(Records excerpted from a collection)

▶

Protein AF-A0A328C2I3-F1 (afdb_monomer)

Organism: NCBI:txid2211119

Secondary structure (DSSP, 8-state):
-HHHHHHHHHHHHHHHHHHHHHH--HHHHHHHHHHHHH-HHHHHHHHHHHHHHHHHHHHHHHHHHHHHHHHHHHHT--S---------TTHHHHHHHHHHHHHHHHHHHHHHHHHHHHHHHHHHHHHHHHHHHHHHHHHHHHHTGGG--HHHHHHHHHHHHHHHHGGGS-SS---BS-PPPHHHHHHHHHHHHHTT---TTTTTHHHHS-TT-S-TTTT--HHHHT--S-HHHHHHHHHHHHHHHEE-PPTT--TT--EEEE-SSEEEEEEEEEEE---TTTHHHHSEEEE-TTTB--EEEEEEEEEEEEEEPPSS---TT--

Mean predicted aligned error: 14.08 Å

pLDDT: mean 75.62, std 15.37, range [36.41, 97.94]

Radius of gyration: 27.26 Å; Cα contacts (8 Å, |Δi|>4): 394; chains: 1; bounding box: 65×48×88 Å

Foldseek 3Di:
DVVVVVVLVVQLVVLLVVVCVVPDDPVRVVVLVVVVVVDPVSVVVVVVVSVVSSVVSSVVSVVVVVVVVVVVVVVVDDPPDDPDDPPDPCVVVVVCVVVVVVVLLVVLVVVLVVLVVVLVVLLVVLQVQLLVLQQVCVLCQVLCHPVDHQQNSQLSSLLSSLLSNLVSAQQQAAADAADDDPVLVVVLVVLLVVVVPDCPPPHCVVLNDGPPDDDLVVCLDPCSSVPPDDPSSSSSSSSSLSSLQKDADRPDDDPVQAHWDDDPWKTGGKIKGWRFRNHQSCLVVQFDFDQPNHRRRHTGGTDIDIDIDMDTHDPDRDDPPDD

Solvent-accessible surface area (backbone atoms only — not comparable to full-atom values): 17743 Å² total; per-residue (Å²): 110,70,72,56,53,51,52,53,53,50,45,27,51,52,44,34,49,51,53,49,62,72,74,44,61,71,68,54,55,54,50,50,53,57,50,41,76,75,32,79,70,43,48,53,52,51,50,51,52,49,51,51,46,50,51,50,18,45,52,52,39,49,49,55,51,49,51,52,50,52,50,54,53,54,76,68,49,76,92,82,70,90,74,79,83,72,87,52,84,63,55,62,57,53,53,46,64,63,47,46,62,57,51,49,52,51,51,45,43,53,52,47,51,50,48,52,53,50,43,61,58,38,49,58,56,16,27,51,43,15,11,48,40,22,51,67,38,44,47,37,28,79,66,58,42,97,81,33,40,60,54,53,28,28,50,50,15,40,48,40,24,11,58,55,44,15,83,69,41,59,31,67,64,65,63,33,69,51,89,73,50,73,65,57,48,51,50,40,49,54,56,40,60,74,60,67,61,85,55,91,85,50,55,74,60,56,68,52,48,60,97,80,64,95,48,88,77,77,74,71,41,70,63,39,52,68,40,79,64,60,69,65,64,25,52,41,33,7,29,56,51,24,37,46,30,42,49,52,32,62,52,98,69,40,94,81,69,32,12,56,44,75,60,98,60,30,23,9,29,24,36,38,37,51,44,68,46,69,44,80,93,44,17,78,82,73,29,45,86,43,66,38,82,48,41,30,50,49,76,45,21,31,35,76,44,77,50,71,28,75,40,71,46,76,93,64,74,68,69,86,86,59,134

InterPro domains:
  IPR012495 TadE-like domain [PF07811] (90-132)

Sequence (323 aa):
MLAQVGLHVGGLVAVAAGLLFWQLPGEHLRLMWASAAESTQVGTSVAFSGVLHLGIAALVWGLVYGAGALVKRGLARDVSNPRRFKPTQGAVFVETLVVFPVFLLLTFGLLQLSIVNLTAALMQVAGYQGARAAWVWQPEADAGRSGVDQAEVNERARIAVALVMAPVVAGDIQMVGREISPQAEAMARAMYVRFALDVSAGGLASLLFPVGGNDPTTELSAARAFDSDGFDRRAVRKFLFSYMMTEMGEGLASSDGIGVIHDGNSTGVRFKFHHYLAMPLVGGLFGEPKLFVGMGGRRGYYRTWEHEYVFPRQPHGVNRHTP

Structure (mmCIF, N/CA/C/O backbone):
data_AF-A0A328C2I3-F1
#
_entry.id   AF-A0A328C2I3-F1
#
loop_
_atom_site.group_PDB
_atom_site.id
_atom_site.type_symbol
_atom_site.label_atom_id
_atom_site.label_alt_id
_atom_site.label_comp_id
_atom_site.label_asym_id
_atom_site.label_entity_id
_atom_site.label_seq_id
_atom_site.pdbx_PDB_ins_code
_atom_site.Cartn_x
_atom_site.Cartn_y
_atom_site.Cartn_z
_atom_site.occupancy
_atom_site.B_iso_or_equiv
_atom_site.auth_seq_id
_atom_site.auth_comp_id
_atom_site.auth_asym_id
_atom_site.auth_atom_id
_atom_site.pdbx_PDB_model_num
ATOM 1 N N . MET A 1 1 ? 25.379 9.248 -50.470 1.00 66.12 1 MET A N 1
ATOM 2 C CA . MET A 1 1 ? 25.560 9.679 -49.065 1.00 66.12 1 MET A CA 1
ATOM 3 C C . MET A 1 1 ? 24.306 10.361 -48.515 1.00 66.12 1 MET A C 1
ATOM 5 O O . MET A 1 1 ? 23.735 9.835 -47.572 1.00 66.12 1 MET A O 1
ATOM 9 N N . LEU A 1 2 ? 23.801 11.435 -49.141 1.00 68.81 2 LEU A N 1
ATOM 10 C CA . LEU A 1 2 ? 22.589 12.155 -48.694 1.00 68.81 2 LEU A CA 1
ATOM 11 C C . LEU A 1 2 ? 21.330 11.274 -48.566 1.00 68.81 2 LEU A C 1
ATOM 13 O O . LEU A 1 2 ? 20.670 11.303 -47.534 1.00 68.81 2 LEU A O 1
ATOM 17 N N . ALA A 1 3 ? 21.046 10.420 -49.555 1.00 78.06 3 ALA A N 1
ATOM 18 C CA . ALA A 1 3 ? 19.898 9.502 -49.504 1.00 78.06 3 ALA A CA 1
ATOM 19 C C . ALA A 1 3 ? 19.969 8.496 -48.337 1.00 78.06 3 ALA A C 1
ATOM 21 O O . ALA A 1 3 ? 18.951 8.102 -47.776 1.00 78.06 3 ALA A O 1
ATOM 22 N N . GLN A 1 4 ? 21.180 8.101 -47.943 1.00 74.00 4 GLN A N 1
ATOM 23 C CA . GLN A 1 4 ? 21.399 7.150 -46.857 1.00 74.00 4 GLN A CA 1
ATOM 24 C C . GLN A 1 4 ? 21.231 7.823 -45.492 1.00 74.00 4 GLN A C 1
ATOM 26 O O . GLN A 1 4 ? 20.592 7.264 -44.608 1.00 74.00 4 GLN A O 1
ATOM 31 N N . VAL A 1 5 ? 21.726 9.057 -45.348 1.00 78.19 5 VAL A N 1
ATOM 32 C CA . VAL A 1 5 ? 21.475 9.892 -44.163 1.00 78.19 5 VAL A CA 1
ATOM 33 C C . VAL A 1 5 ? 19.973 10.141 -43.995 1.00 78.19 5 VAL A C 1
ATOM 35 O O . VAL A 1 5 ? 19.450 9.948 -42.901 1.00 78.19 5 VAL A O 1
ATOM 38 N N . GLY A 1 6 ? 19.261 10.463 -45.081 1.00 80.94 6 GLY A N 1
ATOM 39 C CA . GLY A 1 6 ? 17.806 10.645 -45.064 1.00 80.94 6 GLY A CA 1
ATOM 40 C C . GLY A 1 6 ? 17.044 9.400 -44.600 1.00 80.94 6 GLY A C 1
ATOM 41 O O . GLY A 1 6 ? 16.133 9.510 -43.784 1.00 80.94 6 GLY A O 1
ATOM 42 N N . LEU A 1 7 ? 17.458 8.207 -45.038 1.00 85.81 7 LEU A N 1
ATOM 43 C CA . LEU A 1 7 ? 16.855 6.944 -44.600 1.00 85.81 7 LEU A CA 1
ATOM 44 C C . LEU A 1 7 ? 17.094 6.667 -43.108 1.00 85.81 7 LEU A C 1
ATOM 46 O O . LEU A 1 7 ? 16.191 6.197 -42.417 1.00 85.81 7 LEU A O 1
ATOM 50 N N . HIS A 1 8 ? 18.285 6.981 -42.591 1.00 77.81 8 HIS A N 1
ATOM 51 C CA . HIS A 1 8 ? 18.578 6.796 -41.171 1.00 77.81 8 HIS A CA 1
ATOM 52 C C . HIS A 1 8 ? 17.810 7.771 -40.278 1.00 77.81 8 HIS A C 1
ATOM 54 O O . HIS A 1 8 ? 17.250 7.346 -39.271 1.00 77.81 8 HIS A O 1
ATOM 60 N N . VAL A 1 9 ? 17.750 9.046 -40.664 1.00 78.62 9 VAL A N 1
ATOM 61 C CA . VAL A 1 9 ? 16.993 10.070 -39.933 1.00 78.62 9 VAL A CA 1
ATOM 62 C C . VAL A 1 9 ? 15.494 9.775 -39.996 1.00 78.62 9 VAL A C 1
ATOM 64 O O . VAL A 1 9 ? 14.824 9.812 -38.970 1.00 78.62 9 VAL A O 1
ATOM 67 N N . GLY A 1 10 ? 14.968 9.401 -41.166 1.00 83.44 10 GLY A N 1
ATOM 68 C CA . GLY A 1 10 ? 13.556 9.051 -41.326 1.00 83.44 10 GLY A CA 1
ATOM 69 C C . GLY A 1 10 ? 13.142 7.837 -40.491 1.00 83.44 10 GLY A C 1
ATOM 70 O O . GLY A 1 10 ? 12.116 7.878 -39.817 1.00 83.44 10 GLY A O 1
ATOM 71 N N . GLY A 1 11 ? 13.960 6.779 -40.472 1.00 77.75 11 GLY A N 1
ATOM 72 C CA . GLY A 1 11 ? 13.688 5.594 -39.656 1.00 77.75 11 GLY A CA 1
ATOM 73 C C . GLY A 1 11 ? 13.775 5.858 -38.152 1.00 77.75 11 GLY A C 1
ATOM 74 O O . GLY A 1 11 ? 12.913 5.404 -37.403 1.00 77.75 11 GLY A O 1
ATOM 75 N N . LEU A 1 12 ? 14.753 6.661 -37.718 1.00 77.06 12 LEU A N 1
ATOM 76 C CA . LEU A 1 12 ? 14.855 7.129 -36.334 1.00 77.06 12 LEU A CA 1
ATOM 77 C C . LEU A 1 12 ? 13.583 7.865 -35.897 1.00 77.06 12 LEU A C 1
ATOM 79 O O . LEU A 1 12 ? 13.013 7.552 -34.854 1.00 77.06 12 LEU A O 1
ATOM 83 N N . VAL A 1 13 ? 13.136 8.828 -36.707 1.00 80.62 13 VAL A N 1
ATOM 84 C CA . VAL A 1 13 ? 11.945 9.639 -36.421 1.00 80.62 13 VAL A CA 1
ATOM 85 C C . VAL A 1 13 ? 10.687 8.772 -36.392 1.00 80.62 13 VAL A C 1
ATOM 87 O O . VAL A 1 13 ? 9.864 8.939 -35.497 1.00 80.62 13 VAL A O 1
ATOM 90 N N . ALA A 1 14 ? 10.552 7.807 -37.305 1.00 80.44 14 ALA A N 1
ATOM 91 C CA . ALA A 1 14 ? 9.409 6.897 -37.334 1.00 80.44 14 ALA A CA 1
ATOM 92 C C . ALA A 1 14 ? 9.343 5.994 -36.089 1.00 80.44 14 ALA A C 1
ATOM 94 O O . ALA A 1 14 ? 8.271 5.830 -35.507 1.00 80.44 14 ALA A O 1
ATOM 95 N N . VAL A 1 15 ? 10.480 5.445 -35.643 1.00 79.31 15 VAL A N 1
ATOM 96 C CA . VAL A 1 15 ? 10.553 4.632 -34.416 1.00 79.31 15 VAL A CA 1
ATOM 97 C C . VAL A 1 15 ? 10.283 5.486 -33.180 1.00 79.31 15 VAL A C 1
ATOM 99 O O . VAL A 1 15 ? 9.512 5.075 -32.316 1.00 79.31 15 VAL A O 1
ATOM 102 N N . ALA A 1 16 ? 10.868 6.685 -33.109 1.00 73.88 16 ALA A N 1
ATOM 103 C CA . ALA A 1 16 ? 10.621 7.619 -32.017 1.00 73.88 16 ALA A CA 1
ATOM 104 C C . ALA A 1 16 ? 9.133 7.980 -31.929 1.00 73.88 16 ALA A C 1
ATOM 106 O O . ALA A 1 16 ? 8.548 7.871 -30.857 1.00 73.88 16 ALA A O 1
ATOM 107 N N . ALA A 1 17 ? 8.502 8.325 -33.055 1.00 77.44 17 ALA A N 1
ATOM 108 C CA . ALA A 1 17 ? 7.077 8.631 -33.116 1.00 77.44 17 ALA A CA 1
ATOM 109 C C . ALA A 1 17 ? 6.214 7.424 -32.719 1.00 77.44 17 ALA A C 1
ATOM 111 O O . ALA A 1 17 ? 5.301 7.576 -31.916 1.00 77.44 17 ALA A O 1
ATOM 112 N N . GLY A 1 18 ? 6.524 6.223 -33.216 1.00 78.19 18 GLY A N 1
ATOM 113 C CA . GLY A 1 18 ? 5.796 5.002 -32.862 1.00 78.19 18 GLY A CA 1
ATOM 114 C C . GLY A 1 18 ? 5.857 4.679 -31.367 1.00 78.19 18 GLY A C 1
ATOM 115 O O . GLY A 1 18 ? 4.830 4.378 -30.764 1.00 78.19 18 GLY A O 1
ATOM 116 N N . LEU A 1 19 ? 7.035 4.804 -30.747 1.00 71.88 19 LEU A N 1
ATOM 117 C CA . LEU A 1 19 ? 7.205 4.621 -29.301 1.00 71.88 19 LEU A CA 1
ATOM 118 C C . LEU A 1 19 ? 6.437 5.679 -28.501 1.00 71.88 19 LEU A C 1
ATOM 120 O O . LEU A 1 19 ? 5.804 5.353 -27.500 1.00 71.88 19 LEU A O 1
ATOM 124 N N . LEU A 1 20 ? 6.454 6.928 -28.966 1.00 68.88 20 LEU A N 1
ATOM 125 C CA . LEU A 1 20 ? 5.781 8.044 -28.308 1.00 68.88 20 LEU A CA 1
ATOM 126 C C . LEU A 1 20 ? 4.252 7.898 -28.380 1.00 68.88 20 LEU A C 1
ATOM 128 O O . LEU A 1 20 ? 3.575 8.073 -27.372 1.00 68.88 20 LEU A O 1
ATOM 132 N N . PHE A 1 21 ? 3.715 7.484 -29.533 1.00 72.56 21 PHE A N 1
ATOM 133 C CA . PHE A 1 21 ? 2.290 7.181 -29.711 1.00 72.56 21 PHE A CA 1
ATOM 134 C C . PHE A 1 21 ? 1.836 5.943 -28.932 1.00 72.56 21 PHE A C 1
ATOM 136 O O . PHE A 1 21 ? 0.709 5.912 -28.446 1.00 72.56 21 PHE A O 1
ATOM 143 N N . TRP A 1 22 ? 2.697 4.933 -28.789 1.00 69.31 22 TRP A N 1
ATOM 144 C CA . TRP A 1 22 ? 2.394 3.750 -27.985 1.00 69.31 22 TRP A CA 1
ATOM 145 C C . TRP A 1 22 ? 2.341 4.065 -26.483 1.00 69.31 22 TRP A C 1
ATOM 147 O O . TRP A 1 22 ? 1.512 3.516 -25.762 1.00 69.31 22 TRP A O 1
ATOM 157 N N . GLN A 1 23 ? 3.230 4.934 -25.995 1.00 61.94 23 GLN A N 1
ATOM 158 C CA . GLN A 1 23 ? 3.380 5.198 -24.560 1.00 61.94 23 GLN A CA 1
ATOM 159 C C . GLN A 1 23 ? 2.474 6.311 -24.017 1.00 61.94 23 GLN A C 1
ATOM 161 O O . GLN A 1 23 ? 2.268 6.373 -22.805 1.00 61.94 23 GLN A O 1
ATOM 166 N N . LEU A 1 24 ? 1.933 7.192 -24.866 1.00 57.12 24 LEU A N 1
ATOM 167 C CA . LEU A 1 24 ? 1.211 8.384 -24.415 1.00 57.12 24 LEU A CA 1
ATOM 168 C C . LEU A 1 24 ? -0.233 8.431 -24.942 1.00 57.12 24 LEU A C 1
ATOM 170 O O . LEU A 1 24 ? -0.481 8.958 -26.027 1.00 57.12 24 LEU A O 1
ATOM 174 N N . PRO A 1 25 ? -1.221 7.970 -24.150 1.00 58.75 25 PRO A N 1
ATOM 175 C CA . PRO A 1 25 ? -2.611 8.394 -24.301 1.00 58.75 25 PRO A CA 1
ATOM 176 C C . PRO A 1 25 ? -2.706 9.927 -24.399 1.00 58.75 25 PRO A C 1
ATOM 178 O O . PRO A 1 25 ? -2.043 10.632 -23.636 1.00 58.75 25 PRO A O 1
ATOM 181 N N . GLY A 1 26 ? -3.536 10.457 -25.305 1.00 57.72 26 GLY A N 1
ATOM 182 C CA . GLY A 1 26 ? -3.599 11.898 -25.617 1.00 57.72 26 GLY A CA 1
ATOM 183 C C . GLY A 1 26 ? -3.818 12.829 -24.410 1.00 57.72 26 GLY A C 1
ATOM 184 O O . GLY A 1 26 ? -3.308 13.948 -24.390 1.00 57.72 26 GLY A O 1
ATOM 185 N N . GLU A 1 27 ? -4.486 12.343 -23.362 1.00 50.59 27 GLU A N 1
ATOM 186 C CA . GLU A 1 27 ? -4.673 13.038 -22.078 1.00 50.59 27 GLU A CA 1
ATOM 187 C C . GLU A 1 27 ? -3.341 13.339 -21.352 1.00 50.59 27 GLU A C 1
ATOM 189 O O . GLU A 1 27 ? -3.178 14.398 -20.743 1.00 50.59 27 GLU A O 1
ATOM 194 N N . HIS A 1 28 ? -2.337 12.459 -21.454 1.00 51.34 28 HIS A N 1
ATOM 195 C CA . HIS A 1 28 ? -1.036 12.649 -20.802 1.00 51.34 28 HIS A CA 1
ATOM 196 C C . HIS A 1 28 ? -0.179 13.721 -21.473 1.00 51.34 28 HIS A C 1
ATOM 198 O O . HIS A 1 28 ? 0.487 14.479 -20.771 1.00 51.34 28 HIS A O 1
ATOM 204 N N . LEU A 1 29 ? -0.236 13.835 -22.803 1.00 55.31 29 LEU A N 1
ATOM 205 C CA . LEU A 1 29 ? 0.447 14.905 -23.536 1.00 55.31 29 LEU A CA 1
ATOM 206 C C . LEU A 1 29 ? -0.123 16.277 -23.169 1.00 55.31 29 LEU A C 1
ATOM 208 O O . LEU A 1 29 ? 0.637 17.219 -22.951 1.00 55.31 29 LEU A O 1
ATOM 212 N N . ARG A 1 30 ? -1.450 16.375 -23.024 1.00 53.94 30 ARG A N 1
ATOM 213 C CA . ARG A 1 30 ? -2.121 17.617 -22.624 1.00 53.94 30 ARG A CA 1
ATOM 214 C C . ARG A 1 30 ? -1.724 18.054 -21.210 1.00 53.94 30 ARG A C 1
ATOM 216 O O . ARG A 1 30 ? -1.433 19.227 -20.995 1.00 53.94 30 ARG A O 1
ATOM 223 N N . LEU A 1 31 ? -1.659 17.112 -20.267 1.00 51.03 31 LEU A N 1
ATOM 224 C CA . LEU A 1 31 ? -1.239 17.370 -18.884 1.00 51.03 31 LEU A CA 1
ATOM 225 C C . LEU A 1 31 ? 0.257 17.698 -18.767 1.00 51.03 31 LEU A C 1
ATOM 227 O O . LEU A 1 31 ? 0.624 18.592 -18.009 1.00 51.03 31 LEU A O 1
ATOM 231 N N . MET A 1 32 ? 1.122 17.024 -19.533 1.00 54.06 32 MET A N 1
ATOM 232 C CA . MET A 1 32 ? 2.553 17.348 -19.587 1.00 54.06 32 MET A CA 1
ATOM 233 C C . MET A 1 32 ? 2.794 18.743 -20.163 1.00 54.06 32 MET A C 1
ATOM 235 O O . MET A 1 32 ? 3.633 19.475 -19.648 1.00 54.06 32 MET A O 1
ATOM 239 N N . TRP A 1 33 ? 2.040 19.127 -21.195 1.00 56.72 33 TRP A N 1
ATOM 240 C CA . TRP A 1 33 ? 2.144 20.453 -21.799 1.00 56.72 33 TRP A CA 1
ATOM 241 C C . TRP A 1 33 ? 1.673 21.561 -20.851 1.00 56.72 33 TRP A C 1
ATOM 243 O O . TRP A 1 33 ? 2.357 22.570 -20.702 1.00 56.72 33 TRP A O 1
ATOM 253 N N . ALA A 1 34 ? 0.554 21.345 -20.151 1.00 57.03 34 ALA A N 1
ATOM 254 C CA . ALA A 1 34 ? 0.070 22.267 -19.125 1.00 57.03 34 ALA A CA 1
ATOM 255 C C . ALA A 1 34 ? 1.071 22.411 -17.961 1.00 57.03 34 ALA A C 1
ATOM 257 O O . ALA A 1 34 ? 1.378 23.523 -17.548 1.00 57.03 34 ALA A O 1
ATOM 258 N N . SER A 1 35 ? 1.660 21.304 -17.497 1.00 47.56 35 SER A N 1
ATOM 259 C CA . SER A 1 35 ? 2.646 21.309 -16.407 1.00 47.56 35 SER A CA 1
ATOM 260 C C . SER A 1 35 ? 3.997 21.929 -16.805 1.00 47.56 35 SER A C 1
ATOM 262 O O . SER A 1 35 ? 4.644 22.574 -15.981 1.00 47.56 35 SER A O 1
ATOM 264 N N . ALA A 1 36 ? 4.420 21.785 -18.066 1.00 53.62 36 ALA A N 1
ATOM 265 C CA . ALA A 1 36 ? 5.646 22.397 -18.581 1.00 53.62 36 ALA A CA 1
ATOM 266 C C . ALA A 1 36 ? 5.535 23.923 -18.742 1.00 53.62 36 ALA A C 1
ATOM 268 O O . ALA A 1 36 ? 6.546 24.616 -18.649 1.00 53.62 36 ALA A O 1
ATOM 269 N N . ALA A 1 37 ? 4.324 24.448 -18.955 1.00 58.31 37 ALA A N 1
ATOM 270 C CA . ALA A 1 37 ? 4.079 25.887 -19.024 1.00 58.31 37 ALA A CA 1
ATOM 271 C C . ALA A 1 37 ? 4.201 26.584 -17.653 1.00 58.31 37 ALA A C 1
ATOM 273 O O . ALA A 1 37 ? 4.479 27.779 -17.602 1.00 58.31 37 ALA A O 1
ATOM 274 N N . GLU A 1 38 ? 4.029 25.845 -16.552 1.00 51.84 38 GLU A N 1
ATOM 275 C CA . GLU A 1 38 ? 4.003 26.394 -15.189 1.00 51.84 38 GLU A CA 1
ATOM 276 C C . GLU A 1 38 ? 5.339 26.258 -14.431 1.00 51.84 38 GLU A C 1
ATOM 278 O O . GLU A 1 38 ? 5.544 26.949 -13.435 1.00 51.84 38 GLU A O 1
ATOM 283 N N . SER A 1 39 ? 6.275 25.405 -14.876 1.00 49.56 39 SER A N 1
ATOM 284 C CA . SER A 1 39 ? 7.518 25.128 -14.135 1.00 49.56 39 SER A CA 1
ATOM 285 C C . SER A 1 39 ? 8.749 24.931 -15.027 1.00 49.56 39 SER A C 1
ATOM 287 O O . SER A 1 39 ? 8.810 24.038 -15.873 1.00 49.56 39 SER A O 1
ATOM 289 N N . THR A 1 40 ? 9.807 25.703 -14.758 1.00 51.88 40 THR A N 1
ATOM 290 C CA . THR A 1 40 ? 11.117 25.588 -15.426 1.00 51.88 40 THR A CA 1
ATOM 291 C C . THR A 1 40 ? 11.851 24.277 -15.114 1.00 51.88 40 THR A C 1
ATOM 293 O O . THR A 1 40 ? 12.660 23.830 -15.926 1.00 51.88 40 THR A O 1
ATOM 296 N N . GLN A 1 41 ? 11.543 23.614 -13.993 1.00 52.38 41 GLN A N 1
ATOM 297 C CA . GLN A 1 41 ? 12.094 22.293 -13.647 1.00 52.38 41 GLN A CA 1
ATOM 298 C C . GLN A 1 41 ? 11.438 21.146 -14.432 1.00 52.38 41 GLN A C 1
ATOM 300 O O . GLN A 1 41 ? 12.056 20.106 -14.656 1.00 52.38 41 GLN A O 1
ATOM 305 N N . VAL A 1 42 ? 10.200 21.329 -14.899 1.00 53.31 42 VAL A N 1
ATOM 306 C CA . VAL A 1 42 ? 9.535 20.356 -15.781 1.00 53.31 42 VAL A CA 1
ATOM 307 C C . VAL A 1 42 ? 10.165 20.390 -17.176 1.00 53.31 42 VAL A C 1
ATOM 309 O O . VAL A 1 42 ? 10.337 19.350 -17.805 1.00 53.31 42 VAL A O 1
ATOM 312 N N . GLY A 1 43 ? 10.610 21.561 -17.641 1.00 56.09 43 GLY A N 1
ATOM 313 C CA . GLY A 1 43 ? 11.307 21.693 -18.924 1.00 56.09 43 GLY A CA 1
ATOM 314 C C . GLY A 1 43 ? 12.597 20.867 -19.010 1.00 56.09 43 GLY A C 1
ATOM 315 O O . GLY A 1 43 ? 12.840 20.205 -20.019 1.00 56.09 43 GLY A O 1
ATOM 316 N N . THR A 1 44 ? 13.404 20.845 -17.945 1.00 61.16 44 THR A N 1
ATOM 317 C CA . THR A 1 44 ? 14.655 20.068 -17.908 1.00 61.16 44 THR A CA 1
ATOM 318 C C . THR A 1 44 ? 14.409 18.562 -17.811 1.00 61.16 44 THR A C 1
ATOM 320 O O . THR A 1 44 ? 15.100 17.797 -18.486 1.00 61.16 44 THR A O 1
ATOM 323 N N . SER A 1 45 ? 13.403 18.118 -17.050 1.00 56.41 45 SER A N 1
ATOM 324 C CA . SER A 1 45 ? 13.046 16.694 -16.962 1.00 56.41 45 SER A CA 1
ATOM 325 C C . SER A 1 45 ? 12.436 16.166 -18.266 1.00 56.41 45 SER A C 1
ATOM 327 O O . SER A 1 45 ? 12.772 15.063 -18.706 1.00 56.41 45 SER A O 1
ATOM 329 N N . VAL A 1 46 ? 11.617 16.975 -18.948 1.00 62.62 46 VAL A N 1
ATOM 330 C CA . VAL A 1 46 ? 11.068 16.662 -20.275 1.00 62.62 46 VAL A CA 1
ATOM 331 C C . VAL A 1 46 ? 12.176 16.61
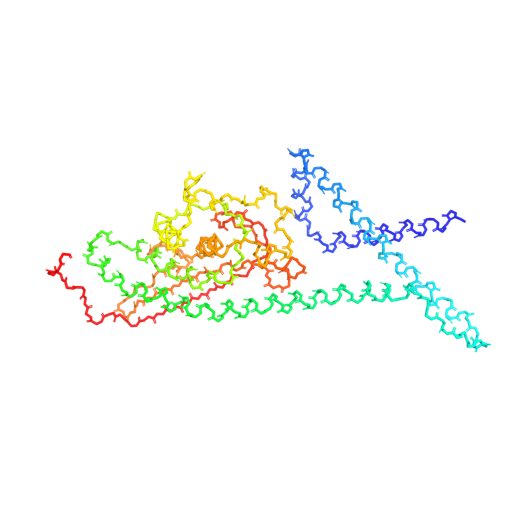3 -21.324 1.00 62.62 46 VAL A C 1
ATOM 333 O O . VAL A 1 46 ? 12.207 15.678 -22.121 1.00 62.62 46 VAL A O 1
ATOM 336 N N . ALA A 1 47 ? 13.120 17.558 -21.301 1.00 69.44 47 ALA A N 1
ATOM 337 C CA . ALA A 1 47 ? 14.267 17.543 -22.206 1.00 69.44 47 ALA A CA 1
ATOM 338 C C . ALA A 1 47 ? 15.127 16.286 -22.006 1.00 69.44 47 ALA A C 1
ATOM 340 O O . ALA A 1 47 ? 15.467 15.615 -22.979 1.00 69.44 47 ALA A O 1
ATOM 341 N N . PHE A 1 48 ? 15.423 15.918 -20.756 1.00 69.94 48 PHE A N 1
ATOM 342 C CA . PHE A 1 48 ? 16.175 14.701 -20.449 1.00 69.94 48 PHE A CA 1
ATOM 343 C C . PHE A 1 48 ? 15.435 13.434 -20.898 1.00 69.94 48 PHE A C 1
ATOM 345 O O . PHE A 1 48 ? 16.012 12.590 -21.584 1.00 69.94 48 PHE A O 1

◀

**WORK TASK**
Please copy the lines in the records above between the one holding "ATOM 273 O O" and the one holding "ATOM 283 N N", inclusive, exactly and with no other line.

**EXPECTED OUTPUT**
ATOM 273 O O . ALA A 1 37 ? 4.479 27.779 -17.602 1.00 58.31 37 ALA A O 1
ATOM 274 N N . GLU A 1 38 ? 4.029 25.845 -16.552 1.00 51.84 38 GLU A N 1
ATOM 275 C CA . GLU A 1 38 ? 4.003 26.394 -15.189 1.00 51.84 38 GLU A CA 1
ATOM 276 C C . GLU A 1 38 ? 5.339 26.258 -14.431 1.00 51.84 38 GLU A C 1
ATOM 278 O O . GLU A 1 38 ? 5.544 26.949 -13.435 1.00 51.84 38 GLU A O 1
ATOM 283 N N . SER A 1 39 ? 6.275 25.405 -14.876 1.00 49.56 39 SER A N 1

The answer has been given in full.